Sakurai, problem 1.11

A two-state system is characterized by the Hamiltonian
$$
H = H_{11} | 1 \rangle \langle 1| + H_{22} | 2 \rangle \langle 2| + H_{12} \left[ | 1 \rangle \langle 2| + | 2 \rangle \langle 1| \right]
$$
where ##H_{11}##, ##H_{22}##, and ##H_{12}## are real numbers with the dimension of energy, and ##| 1 \rangle## and ##|2 \rangle## are eigenkets of some observable (##\neq H##). Find the energy eigenkets and corresponding energy eigenvalues. Make sure that your answer makes good sense for ##H_{12} = 0##. (You need to solve the problem from scratch. The following may be used without proof:
$$
( \mathbf{S} \cdot \mathbf{\hat{n}}) | \mathbf{\hat{n}}; + \rangle = \frac{\hbar}{2} | \mathbf{\hat{n}}; + \rangle
$$
with ##| \mathbf{\hat{n}}; + \rangle## given by
$$
| \mathbf{\hat{n}}; + \rangle = \cos \frac{\beta}{2} | + \rangle + e^{i \alpha} \sin \frac{\beta}{2} | - \rangle
$$
where ##\beta## and ##\alpha## are the polar and azimuthal angles, respectively, that characterize ##\mathbf{\hat{n}}##.)

Homework Equations



Characteristic polynomial

Half-angle relations:
$$
\tan \frac{\beta}{2} = \frac{1 - \cos \beta}{\sin \beta}
$$
$$
cot \frac{\beta}{2} = \frac{1 + \cos \beta}{\sin \beta}
$$

The Attempt at a Solution



The problem is easy to solve by calculating the eigenvalues of the corresponding matrix, using the characteristic polynomial:
$$
E_{\pm} = \frac{H_{11} + H_{22}}{2} \pm \left[ \left( \frac{H_{11} - H_{22}}{2} \right)^2 + H_{12}^2 \right]^{1/2}
$$
But considering the hint given by Sakurai, I guess that he wants us to solve it in another manner.
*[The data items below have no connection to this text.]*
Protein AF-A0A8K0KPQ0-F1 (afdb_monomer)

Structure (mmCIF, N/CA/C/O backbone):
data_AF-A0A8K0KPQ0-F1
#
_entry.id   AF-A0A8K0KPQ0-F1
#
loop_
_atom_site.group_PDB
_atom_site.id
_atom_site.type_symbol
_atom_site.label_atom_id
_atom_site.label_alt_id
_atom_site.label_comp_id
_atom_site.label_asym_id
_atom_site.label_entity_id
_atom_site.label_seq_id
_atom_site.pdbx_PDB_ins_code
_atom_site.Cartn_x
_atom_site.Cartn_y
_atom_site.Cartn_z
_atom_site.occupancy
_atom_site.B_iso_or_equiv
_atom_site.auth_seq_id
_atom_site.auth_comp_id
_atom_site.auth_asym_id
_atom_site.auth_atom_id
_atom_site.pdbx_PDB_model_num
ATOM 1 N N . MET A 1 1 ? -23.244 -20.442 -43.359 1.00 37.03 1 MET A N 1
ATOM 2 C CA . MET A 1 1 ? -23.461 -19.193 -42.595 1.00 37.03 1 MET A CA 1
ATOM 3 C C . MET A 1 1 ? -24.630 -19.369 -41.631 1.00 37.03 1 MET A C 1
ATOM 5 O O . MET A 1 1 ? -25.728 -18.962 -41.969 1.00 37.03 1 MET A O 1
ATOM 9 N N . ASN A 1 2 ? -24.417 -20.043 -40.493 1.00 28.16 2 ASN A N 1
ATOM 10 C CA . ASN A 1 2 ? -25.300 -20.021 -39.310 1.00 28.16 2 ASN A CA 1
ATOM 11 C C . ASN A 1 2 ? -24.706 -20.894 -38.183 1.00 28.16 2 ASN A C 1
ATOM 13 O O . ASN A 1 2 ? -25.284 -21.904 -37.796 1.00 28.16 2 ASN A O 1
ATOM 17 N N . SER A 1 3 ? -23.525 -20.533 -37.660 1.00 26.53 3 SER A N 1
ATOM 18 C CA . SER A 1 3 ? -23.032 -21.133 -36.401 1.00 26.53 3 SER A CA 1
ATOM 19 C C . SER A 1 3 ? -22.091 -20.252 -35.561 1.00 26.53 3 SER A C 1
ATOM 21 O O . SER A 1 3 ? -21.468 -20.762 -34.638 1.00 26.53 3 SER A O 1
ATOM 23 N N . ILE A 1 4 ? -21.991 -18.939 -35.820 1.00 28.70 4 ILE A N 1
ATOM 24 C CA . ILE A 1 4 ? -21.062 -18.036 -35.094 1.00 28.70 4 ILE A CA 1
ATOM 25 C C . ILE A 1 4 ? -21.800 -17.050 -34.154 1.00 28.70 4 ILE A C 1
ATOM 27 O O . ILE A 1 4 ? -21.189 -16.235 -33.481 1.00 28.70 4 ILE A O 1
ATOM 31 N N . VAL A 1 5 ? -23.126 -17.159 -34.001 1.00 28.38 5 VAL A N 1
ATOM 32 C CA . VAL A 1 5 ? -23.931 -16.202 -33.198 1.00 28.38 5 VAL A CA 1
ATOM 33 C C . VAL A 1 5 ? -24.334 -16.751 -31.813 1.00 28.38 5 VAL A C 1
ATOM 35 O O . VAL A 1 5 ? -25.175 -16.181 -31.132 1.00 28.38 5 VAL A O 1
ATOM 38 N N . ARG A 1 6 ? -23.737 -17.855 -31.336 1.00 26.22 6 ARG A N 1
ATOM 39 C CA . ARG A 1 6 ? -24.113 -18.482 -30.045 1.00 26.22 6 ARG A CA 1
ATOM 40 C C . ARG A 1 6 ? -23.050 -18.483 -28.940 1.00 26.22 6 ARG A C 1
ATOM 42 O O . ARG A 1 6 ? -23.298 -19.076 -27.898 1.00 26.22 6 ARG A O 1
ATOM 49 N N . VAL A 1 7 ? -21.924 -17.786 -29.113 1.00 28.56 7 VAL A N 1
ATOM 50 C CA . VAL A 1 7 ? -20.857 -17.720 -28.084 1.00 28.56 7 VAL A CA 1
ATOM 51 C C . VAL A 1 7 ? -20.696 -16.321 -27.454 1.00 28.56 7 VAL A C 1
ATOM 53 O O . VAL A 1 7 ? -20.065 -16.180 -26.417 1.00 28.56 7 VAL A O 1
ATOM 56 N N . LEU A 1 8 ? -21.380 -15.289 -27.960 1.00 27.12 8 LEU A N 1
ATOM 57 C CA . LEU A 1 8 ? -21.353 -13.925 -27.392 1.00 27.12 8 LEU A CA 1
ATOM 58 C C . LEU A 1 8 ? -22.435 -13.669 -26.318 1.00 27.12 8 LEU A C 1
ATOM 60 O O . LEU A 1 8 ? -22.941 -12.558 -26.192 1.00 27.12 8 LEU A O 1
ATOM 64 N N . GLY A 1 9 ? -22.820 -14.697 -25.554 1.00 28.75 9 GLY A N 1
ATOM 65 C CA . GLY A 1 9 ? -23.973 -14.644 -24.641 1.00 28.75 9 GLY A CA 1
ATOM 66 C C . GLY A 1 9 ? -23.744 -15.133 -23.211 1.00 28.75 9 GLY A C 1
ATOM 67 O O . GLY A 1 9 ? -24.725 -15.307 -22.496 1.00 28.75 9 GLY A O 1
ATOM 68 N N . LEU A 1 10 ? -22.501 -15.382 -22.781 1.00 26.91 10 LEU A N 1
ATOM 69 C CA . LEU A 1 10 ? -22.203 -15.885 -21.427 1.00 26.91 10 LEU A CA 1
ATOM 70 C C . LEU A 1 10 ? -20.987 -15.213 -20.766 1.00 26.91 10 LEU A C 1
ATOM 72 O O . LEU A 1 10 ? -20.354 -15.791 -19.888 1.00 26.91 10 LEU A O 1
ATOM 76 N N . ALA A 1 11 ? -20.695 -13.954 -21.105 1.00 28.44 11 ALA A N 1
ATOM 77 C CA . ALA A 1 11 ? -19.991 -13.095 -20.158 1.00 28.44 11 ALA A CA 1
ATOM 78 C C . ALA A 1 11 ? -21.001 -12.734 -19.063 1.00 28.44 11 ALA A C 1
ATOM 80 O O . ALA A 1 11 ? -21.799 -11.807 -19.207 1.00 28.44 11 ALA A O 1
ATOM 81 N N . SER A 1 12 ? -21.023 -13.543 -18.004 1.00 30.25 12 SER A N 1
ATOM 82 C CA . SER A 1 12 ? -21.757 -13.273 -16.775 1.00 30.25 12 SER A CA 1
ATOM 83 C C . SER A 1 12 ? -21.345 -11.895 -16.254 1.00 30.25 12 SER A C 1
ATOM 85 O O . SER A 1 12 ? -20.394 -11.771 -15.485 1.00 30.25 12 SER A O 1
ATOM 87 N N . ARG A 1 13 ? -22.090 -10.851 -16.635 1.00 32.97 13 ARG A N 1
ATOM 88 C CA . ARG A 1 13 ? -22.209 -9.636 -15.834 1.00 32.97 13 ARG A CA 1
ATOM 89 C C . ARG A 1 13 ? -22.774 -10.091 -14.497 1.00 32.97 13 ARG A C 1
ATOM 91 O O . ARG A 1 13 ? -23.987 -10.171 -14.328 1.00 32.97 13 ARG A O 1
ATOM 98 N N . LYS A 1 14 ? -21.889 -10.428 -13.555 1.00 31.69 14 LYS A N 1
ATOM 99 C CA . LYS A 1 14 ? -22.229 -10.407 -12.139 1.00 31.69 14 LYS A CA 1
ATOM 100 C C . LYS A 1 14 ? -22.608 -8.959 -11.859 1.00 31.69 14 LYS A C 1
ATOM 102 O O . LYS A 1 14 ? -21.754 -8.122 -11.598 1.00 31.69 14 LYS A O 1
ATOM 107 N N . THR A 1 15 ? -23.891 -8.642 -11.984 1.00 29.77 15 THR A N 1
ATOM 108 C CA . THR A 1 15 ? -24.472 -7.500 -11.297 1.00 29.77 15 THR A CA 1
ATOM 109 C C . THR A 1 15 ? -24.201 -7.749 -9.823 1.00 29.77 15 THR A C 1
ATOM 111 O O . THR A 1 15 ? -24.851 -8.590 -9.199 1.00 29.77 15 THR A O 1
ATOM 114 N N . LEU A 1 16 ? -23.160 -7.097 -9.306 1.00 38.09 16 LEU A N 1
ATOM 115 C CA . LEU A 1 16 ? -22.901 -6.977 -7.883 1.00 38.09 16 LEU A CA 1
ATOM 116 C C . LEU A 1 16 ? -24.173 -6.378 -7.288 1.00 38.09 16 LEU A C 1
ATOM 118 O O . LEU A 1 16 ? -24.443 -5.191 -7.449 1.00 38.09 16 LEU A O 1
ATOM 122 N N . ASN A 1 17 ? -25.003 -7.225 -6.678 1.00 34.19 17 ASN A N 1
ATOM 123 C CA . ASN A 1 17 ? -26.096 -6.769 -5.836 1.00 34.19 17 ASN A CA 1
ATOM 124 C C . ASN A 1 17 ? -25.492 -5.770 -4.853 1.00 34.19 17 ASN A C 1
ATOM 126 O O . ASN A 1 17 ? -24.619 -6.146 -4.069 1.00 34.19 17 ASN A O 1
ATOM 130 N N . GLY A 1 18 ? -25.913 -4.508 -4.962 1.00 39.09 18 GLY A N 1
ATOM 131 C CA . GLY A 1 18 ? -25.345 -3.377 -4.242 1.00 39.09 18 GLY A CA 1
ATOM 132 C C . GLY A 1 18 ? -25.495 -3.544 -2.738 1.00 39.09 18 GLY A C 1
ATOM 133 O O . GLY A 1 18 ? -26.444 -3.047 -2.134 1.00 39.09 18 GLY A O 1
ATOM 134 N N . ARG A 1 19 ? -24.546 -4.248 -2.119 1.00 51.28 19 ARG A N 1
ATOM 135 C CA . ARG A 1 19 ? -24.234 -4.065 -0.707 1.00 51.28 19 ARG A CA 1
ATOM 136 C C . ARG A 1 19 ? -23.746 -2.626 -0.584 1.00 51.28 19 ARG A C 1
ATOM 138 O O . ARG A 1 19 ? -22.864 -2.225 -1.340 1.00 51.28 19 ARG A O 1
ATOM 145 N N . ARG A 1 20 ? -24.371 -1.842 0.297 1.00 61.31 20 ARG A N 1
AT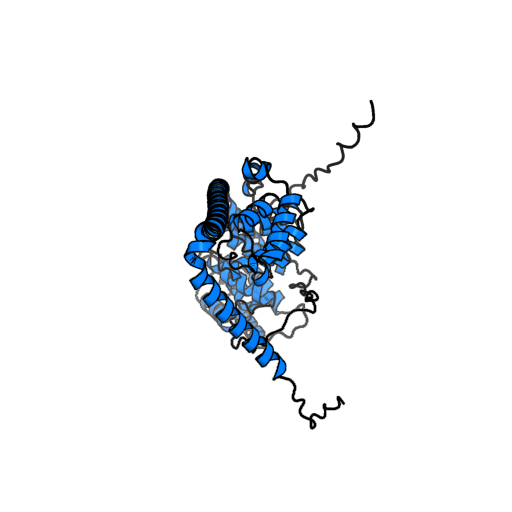OM 146 C CA . ARG A 1 20 ? -23.997 -0.439 0.511 1.00 61.31 20 ARG A CA 1
ATOM 147 C C . ARG A 1 20 ? -22.516 -0.385 0.899 1.00 61.31 20 ARG A C 1
ATOM 149 O O . ARG A 1 20 ? -22.143 -0.963 1.916 1.00 61.31 20 ARG A O 1
ATOM 156 N N . SER A 1 21 ? -21.698 0.236 0.053 1.00 70.06 21 SER A N 1
ATOM 157 C CA . SER A 1 21 ? -20.328 0.627 0.384 1.00 70.06 21 SER A CA 1
ATOM 158 C C . SER A 1 21 ? -20.314 1.704 1.460 1.00 70.06 21 SER A C 1
ATOM 160 O O . SER A 1 21 ? -21.314 2.408 1.613 1.00 70.06 21 SER A O 1
ATOM 162 N N . PHE A 1 22 ? -19.137 1.960 2.032 1.00 86.12 22 PHE A N 1
ATOM 163 C CA . PHE A 1 22 ? -18.855 3.304 2.535 1.00 86.12 22 PHE A CA 1
ATOM 164 C C . PHE A 1 22 ? -18.534 4.262 1.386 1.00 86.12 22 PHE A C 1
ATOM 166 O O . PHE A 1 22 ? -19.072 5.360 1.359 1.00 86.12 22 PHE A O 1
ATOM 173 N N . LEU A 1 23 ? -17.727 3.829 0.410 1.00 91.94 23 LEU A N 1
ATOM 174 C CA . LEU A 1 23 ? -17.305 4.658 -0.726 1.00 91.94 23 LEU A CA 1
ATOM 175 C C . LEU A 1 23 ? -18.239 4.515 -1.936 1.00 91.94 23 LEU A C 1
ATOM 177 O O . LEU A 1 23 ? -18.616 3.407 -2.332 1.00 91.94 23 LEU A O 1
ATOM 181 N N . SER A 1 24 ? -18.599 5.617 -2.585 1.00 91.81 24 SER A N 1
ATOM 182 C CA . SER A 1 24 ? -19.377 5.562 -3.822 1.00 91.81 24 SER A CA 1
ATOM 183 C C . SER A 1 24 ? -18.613 4.827 -4.927 1.00 91.81 24 SER A C 1
ATOM 185 O O . SER A 1 24 ? -17.383 4.742 -4.937 1.00 91.81 24 SER A O 1
ATOM 187 N N . GLU A 1 25 ? -19.341 4.313 -5.919 1.00 89.94 25 GLU A N 1
ATOM 188 C CA . GLU A 1 25 ? -18.697 3.691 -7.082 1.00 89.94 25 GLU A CA 1
ATOM 189 C C . GLU A 1 25 ? -17.854 4.709 -7.877 1.00 89.94 25 GLU A C 1
ATOM 191 O O . GLU A 1 25 ? -16.866 4.338 -8.510 1.00 89.94 25 GLU A O 1
ATOM 196 N N . ALA A 1 26 ? -18.190 6.004 -7.783 1.00 91.94 26 ALA A N 1
ATOM 197 C CA . ALA A 1 26 ? -17.421 7.085 -8.390 1.00 91.94 26 ALA A CA 1
ATOM 198 C C . ALA A 1 26 ? -16.031 7.237 -7.757 1.00 91.94 26 ALA A C 1
ATOM 200 O O . ALA A 1 26 ? -15.096 7.598 -8.474 1.00 91.94 26 ALA A O 1
ATOM 201 N N . TYR A 1 27 ? -15.861 6.871 -6.475 1.00 93.88 27 TYR A N 1
ATOM 202 C CA . TYR A 1 27 ? -14.559 6.911 -5.803 1.00 93.88 27 TYR A CA 1
ATOM 203 C C . TYR A 1 27 ? -13.500 6.141 -6.571 1.00 93.88 27 TYR A C 1
ATOM 205 O O . TYR A 1 27 ? -12.353 6.554 -6.586 1.00 93.88 27 TYR A O 1
ATOM 213 N N . ARG A 1 28 ? -13.873 5.056 -7.263 1.00 92.25 28 ARG A N 1
ATOM 214 C CA . ARG A 1 28 ? -12.949 4.191 -8.010 1.00 92.25 28 ARG A CA 1
ATOM 215 C C . ARG A 1 28 ? -12.338 4.844 -9.242 1.00 92.25 28 ARG A C 1
ATOM 217 O O . ARG A 1 28 ? -11.413 4.255 -9.803 1.00 92.25 28 ARG A O 1
ATOM 224 N N . CYS A 1 29 ? -12.866 5.973 -9.714 1.00 93.81 29 CYS A N 1
ATOM 225 C CA . CYS A 1 29 ? -12.403 6.653 -10.925 1.00 93.81 29 CYS A CA 1
ATOM 226 C C . CYS A 1 29 ? -12.234 5.693 -12.124 1.00 93.81 29 CYS A C 1
ATOM 228 O O . CYS A 1 29 ? -11.269 5.806 -12.877 1.00 93.81 29 CYS A O 1
ATOM 230 N N . GLN A 1 30 ? -13.126 4.701 -12.279 1.00 92.19 30 GLN A N 1
ATOM 231 C CA . GLN A 1 30 ? -12.917 3.578 -13.206 1.00 92.19 30 GLN A CA 1
ATOM 232 C C . GLN A 1 30 ? -12.800 4.032 -14.665 1.00 92.19 30 GLN A C 1
ATOM 234 O O . GLN A 1 30 ? -11.958 3.519 -15.396 1.00 92.19 30 GLN A O 1
ATOM 239 N N . GLU A 1 31 ? -13.613 5.005 -15.076 1.00 91.19 31 GLU A N 1
ATOM 240 C CA . GLU A 1 31 ? -13.572 5.565 -16.430 1.00 91.19 31 GLU A CA 1
ATOM 241 C C . GLU A 1 31 ? -12.211 6.212 -16.711 1.00 91.19 31 GLU A C 1
ATOM 243 O O . GLU A 1 31 ? -11.522 5.825 -17.650 1.00 91.19 31 GLU A O 1
ATOM 248 N N . VAL A 1 32 ? -11.764 7.119 -15.835 1.00 92.00 32 VAL A N 1
ATOM 249 C CA . VAL A 1 32 ? -10.467 7.802 -15.974 1.00 92.00 32 VAL A CA 1
ATOM 250 C C . VAL A 1 32 ? -9.301 6.818 -15.888 1.00 92.00 32 VAL A C 1
ATOM 252 O O . VAL A 1 32 ? -8.340 6.939 -16.640 1.00 92.00 32 VAL A O 1
ATOM 255 N N . TRP A 1 33 ? -9.391 5.812 -15.017 1.00 94.19 33 TRP A N 1
ATOM 256 C CA . TRP A 1 33 ? -8.395 4.748 -14.927 1.00 94.19 33 TRP A CA 1
ATOM 257 C C . TRP A 1 33 ? -8.289 3.950 -16.227 1.00 94.19 33 TRP A C 1
ATOM 259 O O . TRP A 1 33 ? -7.181 3.659 -16.672 1.00 94.19 33 TRP A O 1
ATOM 269 N N . ASN A 1 34 ? -9.416 3.604 -16.849 1.00 92.62 34 ASN A N 1
ATOM 270 C CA . ASN A 1 34 ? -9.438 2.844 -18.096 1.00 92.62 34 ASN A CA 1
ATOM 271 C C . ASN A 1 34 ? -8.954 3.670 -19.296 1.00 92.62 34 ASN A C 1
ATOM 273 O O . ASN A 1 34 ? -8.339 3.094 -20.189 1.00 92.62 34 ASN A O 1
ATOM 277 N N . ASN A 1 35 ? -9.133 4.997 -19.283 1.00 90.75 35 ASN A N 1
ATOM 278 C CA . ASN A 1 35 ? -8.652 5.882 -20.352 1.00 90.75 35 ASN A CA 1
ATOM 279 C C . ASN A 1 35 ? -7.140 5.769 -20.596 1.00 90.75 35 ASN A C 1
ATOM 281 O O . ASN A 1 35 ? -6.697 5.990 -21.717 1.00 90.75 35 ASN A O 1
ATOM 285 N N . ARG A 1 36 ? -6.340 5.356 -19.599 1.00 91.06 36 ARG A N 1
ATOM 286 C CA . ARG A 1 36 ? -4.898 5.120 -19.802 1.00 91.06 36 ARG A CA 1
ATOM 287 C C . ARG A 1 36 ? -4.639 4.109 -20.928 1.00 91.06 36 ARG A C 1
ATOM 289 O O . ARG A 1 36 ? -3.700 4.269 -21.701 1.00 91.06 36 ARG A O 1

So I started like this. From the hint, I posit that one eigenket is akin to ##| \mathbf{\hat{n}}; + \rangle##,
$$
\begin{align*}
H | \mathbf{\hat{n}}; + \rangle &= H_{11} \cos \frac{\beta}{2} | 1 \rangle + H_{22} e^{i \alpha} \sin \frac{\beta}{2} | 2 \rangle + H_{12} \left[ e^{i \alpha} \sin \frac{\beta}{2} | 1 \rangle + \cos \frac{\beta}{2} | 2 \rangle \right] \\
&= E_+ | \mathbf{\hat{n}}; + \rangle \\
&= E_+ \left[ \cos \frac{\beta}{2} | 1 \rangle + e^{i \alpha} \sin \frac{\beta}{2} | 2 \rangle \right]
\end{align*}
$$
which gives me two equations:
$$
\begin{align}
E_+ \cos \frac{\beta}{2} &= H_{11} \cos \frac{\beta}{2} + H_{12} e^{i \alpha} \sin \frac{\beta}{2} \\
E_+ e^{i \alpha} \sin \frac{\beta}{2} &= H_{22} e^{i \alpha} \sin \frac{\beta}{2} + H_{12} \cos \frac{\beta}{2}
\end{align}
$$
From (1), since ##E_+## is real, I set ##\alpha = 0##, so
\begin{align}
E_+ \cos \frac{\beta}{2} &= H_{11} \cos \frac{\beta}{2} + H_{12} \sin \frac{\beta}{2} \\
E_+ \sin \frac{\beta}{2} &= H_{22} \sin \frac{\beta}{2} + H_{12} \cos \frac{\beta}{2}
\end{align}
or
\begin{align}
E_+ &= H_{11} + H_{12} \tan \frac{\beta}{2} \\
E_+ &= H_{22} + H_{12} \cot \frac{\beta}{2}
\end{align}

Taking ##(5)-(6)##, after a bit of algebra, I get
$$
\tan \beta = \frac{H_{12}}{H_{11} - H_{22}}
$$
So far so good.

The problem I face is that I can't go much further than that. I tried getting an expression for ##E_+## by summing equations ##(5)+(6)##, but the best I can get is
$$
\begin{align}
2E_+ &= H_{11} + H_{22} + H_{12} \left( \tan \frac{\beta}{2} + \cot \frac{\beta}{2} \right) \\
E_+ &= \frac{H_{11} + H_{22}}{2} + H_{12} \csc \beta
\end{align}
$$
I've tried many different things, but either I get things in terms of ##\beta / 2## or, as in ##(8)## above, something like ##\csc \beta## which I can't relate to ##\tan \beta##, in order to get something in term of ##H_{11}##, ##H_{22}##, and ##H_{12}##.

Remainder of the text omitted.